Stefan Jenkins

Code, Math, & Science

Grouping by Regex in Oracle PL/SQL

29 Mar 2020

With Oracle PL/SQL you can use built in regular expression functions to match query results using SELECT statements. More on that documentation can be found here in the oracle reference documentation.

This entry will use the REGEX_SUBSTR() function to find strings that match the given pattern. To group by substring results, a nested select statement is used to refer to the named column. As a reference we will use Oracle’s built in HR schema Employee table.

As an example we can determine the maximum salary for each department using only the JOB_ID field:

1. Explore the data

  SELECT FIRST_NAME, LAST_NAME, JOB_ID, SALARY FROM Employees;
  


FIRST_NAME LAST_NAME JOB_ID SALARY
Steven King AD_PRES 24000
Neena Kochhar AD_VP 17000
Lex De Haan AD_VP 17000
Alexander Hunold IT_PROG 9000
Bruce Ernst IT_PROG 6000
David Austin IT_PROG 4800
Valli Pataballa IT_PROG 4800
... ... ... ...


2. Use a nested select statement to extract the department from JOB_ID and calculate the maximum salary by department using a GROUP BY clause. The pattern ‘^\w{2}’ means to select the first two alphabet characters at the start of the string.

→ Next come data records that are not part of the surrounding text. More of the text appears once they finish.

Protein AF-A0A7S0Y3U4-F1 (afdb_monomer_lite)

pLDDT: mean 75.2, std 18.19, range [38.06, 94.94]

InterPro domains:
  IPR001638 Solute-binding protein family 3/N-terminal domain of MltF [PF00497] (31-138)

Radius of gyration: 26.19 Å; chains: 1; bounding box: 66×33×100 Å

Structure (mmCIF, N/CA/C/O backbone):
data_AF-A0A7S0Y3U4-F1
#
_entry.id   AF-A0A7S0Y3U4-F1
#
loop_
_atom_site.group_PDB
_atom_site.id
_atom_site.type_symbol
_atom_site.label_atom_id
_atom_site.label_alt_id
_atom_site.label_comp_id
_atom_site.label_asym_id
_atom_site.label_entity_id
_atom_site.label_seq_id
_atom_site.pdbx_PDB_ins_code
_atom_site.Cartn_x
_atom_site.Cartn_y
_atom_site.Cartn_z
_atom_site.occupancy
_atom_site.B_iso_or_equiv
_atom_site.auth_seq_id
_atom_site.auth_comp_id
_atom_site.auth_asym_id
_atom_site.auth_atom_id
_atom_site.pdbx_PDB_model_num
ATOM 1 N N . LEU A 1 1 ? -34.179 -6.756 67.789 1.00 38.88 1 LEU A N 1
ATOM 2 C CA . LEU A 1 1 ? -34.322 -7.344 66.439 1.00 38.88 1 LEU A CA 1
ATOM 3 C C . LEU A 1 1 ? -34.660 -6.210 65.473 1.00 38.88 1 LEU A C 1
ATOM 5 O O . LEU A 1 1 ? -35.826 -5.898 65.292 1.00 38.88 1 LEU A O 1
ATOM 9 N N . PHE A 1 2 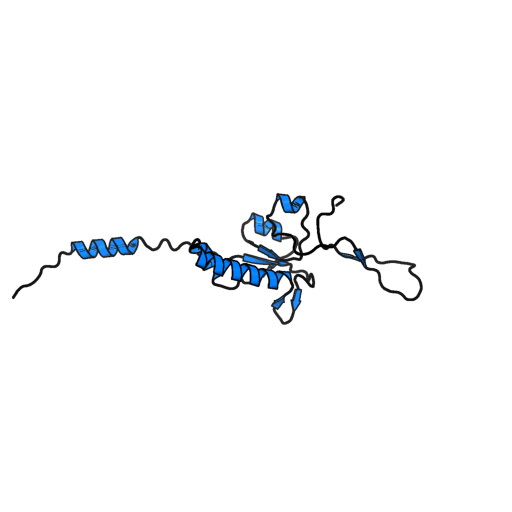? -33.640 -5.516 64.961 1.00 38.06 2 PHE A N 1
ATOM 10 C CA . PHE A 1 2 ? -33.795 -4.469 63.946 1.00 38.06 2 PHE A CA 1
ATOM 11 C C . PHE A 1 2 ? -33.689 -5.132 62.570 1.00 38.06 2 PHE A C 1
ATOM 13 O O . PHE A 1 2 ? -32.618 -5.610 62.210 1.00 38.06 2 PHE A O 1
ATOM 20 N N . GLY A 1 3 ? -34.801 -5.211 61.838 1.00 38.19 3 GLY A N 1
ATOM 21 C CA . GLY A 1 3 ? -34.831 -5.648 60.443 1.00 38.19 3 GLY A CA 1
ATOM 22 C C . GLY A 1 3 ? -34.945 -4.429 59.539 1.00 38.19 3 GLY A C 1
ATOM 23 O O . GLY A 1 3 ? -35.981 -3.769 59.522 1.00 38.19 3 GLY A O 1
ATOM 24 N N . THR A 1 4 ? -33.872 -4.101 58.827 1.00 45.12 4 THR A N 1
ATOM 25 C CA . THR A 1 4 ? -33.842 -3.032 57.829 1.00 45.12 4 THR A CA 1
ATOM 26 C C . THR A 1 4 ? -34.565 -3.486 56.565 1.00 45.12 4 THR A C 1
ATOM 28 O O . THR A 1 4 ? -34.158 -4.413 55.870 1.00 45.12 4 THR A O 1
ATOM 31 N N . MET A 1 5 ? -35.670 -2.810 56.273 1.00 44.88 5 MET A N 1
ATOM 32 C CA . MET A 1 5 ? -36.444 -2.957 55.049 1.00 44.88 5 MET A CA 1
ATOM 33 C C . MET A 1 5 ? -35.709 -2.196 53.934 1.00 44.88 5 MET A C 1
ATOM 35 O O . MET A 1 5 ? -35.868 -0.987 53.780 1.00 44.88 5 MET A O 1
ATOM 39 N N . VAL A 1 6 ? -34.822 -2.881 53.206 1.00 46.69 6 VAL A N 1
ATOM 40 C CA . VAL A 1 6 ? -34.140 -2.300 52.040 1.00 46.69 6 VAL A CA 1
ATOM 41 C C . VAL A 1 6 ? -35.144 -2.213 50.890 1.00 46.69 6 VAL A C 1
ATOM 43 O O . VAL A 1 6 ? -35.621 -3.222 50.378 1.00 46.69 6 VAL A O 1
ATOM 46 N N . SER A 1 7 ? -35.486 -0.976 50.533 1.00 51.22 7 SER A N 1
ATOM 47 C CA . SER A 1 7 ? -36.418 -0.600 49.470 1.00 51.22 7 SER A CA 1
ATOM 48 C C . SER A 1 7 ? -36.044 -1.211 48.113 1.00 51.22 7 SER A C 1
ATOM 50 O O . SER A 1 7 ? -34.919 -1.058 47.633 1.00 51.22 7 SER A O 1
ATOM 52 N N . SER A 1 8 ? -37.021 -1.840 47.456 1.00 55.72 8 SER A N 1
ATOM 53 C CA . SER A 1 8 ? -36.918 -2.464 46.127 1.00 55.72 8 SER A CA 1
ATOM 54 C C . SER A 1 8 ? -36.589 -1.486 44.987 1.00 55.72 8 SER A C 1
ATOM 56 O O . SER A 1 8 ? -36.200 -1.915 43.901 1.00 55.72 8 SER A O 1
ATOM 58 N N . SER A 1 9 ? -36.689 -0.174 45.222 1.00 53.62 9 SER A N 1
ATOM 59 C CA . SER A 1 9 ? -36.407 0.868 44.224 1.00 53.62 9 SER A CA 1
ATOM 60 C C . SER A 1 9 ? -34.919 1.062 43.912 1.00 53.62 9 SER A C 1
ATOM 62 O O . SER A 1 9 ? -34.582 1.508 42.816 1.00 53.62 9 SER A O 1
ATOM 64 N N . ALA A 1 10 ? -34.019 0.698 44.833 1.00 52.53 10 ALA A N 1
ATOM 65 C CA . ALA A 1 10 ? -32.576 0.839 44.628 1.00 52.53 10 ALA A CA 1
ATOM 66 C C . ALA A 1 10 ? -32.040 -0.154 43.581 1.00 52.53 10 ALA A C 1
ATOM 68 O O . ALA A 1 10 ? -31.176 0.190 42.778 1.00 52.53 10 ALA A O 1
ATOM 69 N N . TRP A 1 11 ? -32.607 -1.363 43.531 1.00 51.38 11 TRP A N 1
ATOM 70 C CA . TRP A 1 11 ? -32.203 -2.400 42.579 1.00 51.38 11 TRP A CA 1
ATOM 71 C C . TRP A 1 11 ? -32.619 -2.075 41.144 1.00 51.38 11 TRP A C 1
ATOM 73 O O . TRP A 1 11 ? -31.838 -2.280 40.218 1.00 51.38 11 TRP A O 1
ATOM 83 N N . ALA A 1 12 ? -33.810 -1.502 40.952 1.00 52.09 12 ALA A N 1
ATOM 84 C CA . ALA A 1 12 ? -34.292 -1.119 39.626 1.00 52.09 12 ALA A CA 1
ATOM 85 C C . ALA A 1 12 ? -33.425 -0.020 38.986 1.00 52.09 12 ALA A C 1
ATOM 87 O O . ALA A 1 12 ? -33.136 -0.081 37.794 1.00 52.09 12 ALA A O 1
ATOM 88 N N . LEU A 1 13 ? -32.953 0.946 39.783 1.00 47.81 13 LEU A N 1
ATOM 89 C CA . LEU A 1 13 ? -32.050 2.007 39.324 1.00 47.81 13 LEU A CA 1
ATOM 90 C C . LEU A 1 13 ? -30.660 1.476 38.952 1.00 47.81 13 LEU A C 1
ATOM 92 O O . LEU A 1 13 ? -30.117 1.892 37.932 1.00 47.81 13 LEU A O 1
ATOM 96 N N . VAL A 1 14 ? -30.109 0.528 39.717 1.00 52.47 14 VAL A N 1
ATOM 97 C CA . VAL A 1 14 ? -28.813 -0.106 39.408 1.00 52.47 14 VAL A CA 1
ATOM 98 C C . VAL A 1 14 ? -28.886 -0.931 38.118 1.00 52.47 14 VAL A C 1
ATOM 100 O O . VAL A 1 14 ? -27.982 -0.851 37.290 1.00 52.47 14 VAL A O 1
ATOM 103 N N . VAL A 1 15 ? -29.983 -1.662 37.890 1.00 54.34 15 VAL A N 1
ATOM 104 C CA . VAL A 1 15 ? -30.180 -2.440 36.653 1.00 54.34 15 VAL A CA 1
ATOM 105 C C . VAL A 1 15 ? -30.372 -1.526 35.436 1.00 54.34 15 VAL A C 1
ATOM 107 O O . VAL A 1 15 ? -29.781 -1.771 34.385 1.00 54.34 15 VAL A O 1
ATOM 110 N N . LEU A 1 16 ? -31.125 -0.428 35.574 1.00 47.66 16 LEU A N 1
ATOM 111 C CA . LEU A 1 16 ? -31.295 0.549 34.491 1.00 47.66 16 LEU A CA 1
ATOM 112 C C . LEU A 1 16 ? -29.999 1.309 34.167 1.00 47.66 16 LEU A C 1
ATOM 114 O O . LEU A 1 16 ? -29.732 1.555 32.990 1.00 47.66 16 LEU A O 1
ATOM 118 N N . LEU A 1 17 ? -29.172 1.630 35.167 1.00 49.12 17 LEU A N 1
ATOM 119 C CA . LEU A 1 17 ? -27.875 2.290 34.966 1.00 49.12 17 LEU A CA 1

  SELECT DEPARTMENT, MAX(SALARY) FROM (

      SELECT
          REGEXP_SUBSTR(JOB_ID,'^\w{2}') "DEPARTMENT",
          SALARY
      FROM Employees)

  GROUP BY DEPARTMENT;
  


DEPARTMENT MAX(SALARY)
FI 12008
ST 8200
HR 6500
AD 24000
SA 14000
MK 13000
PR 10000
AC 12008
IT 9000
PU 11000
SH 4200

A useful tool for checking regular expressions is regex101.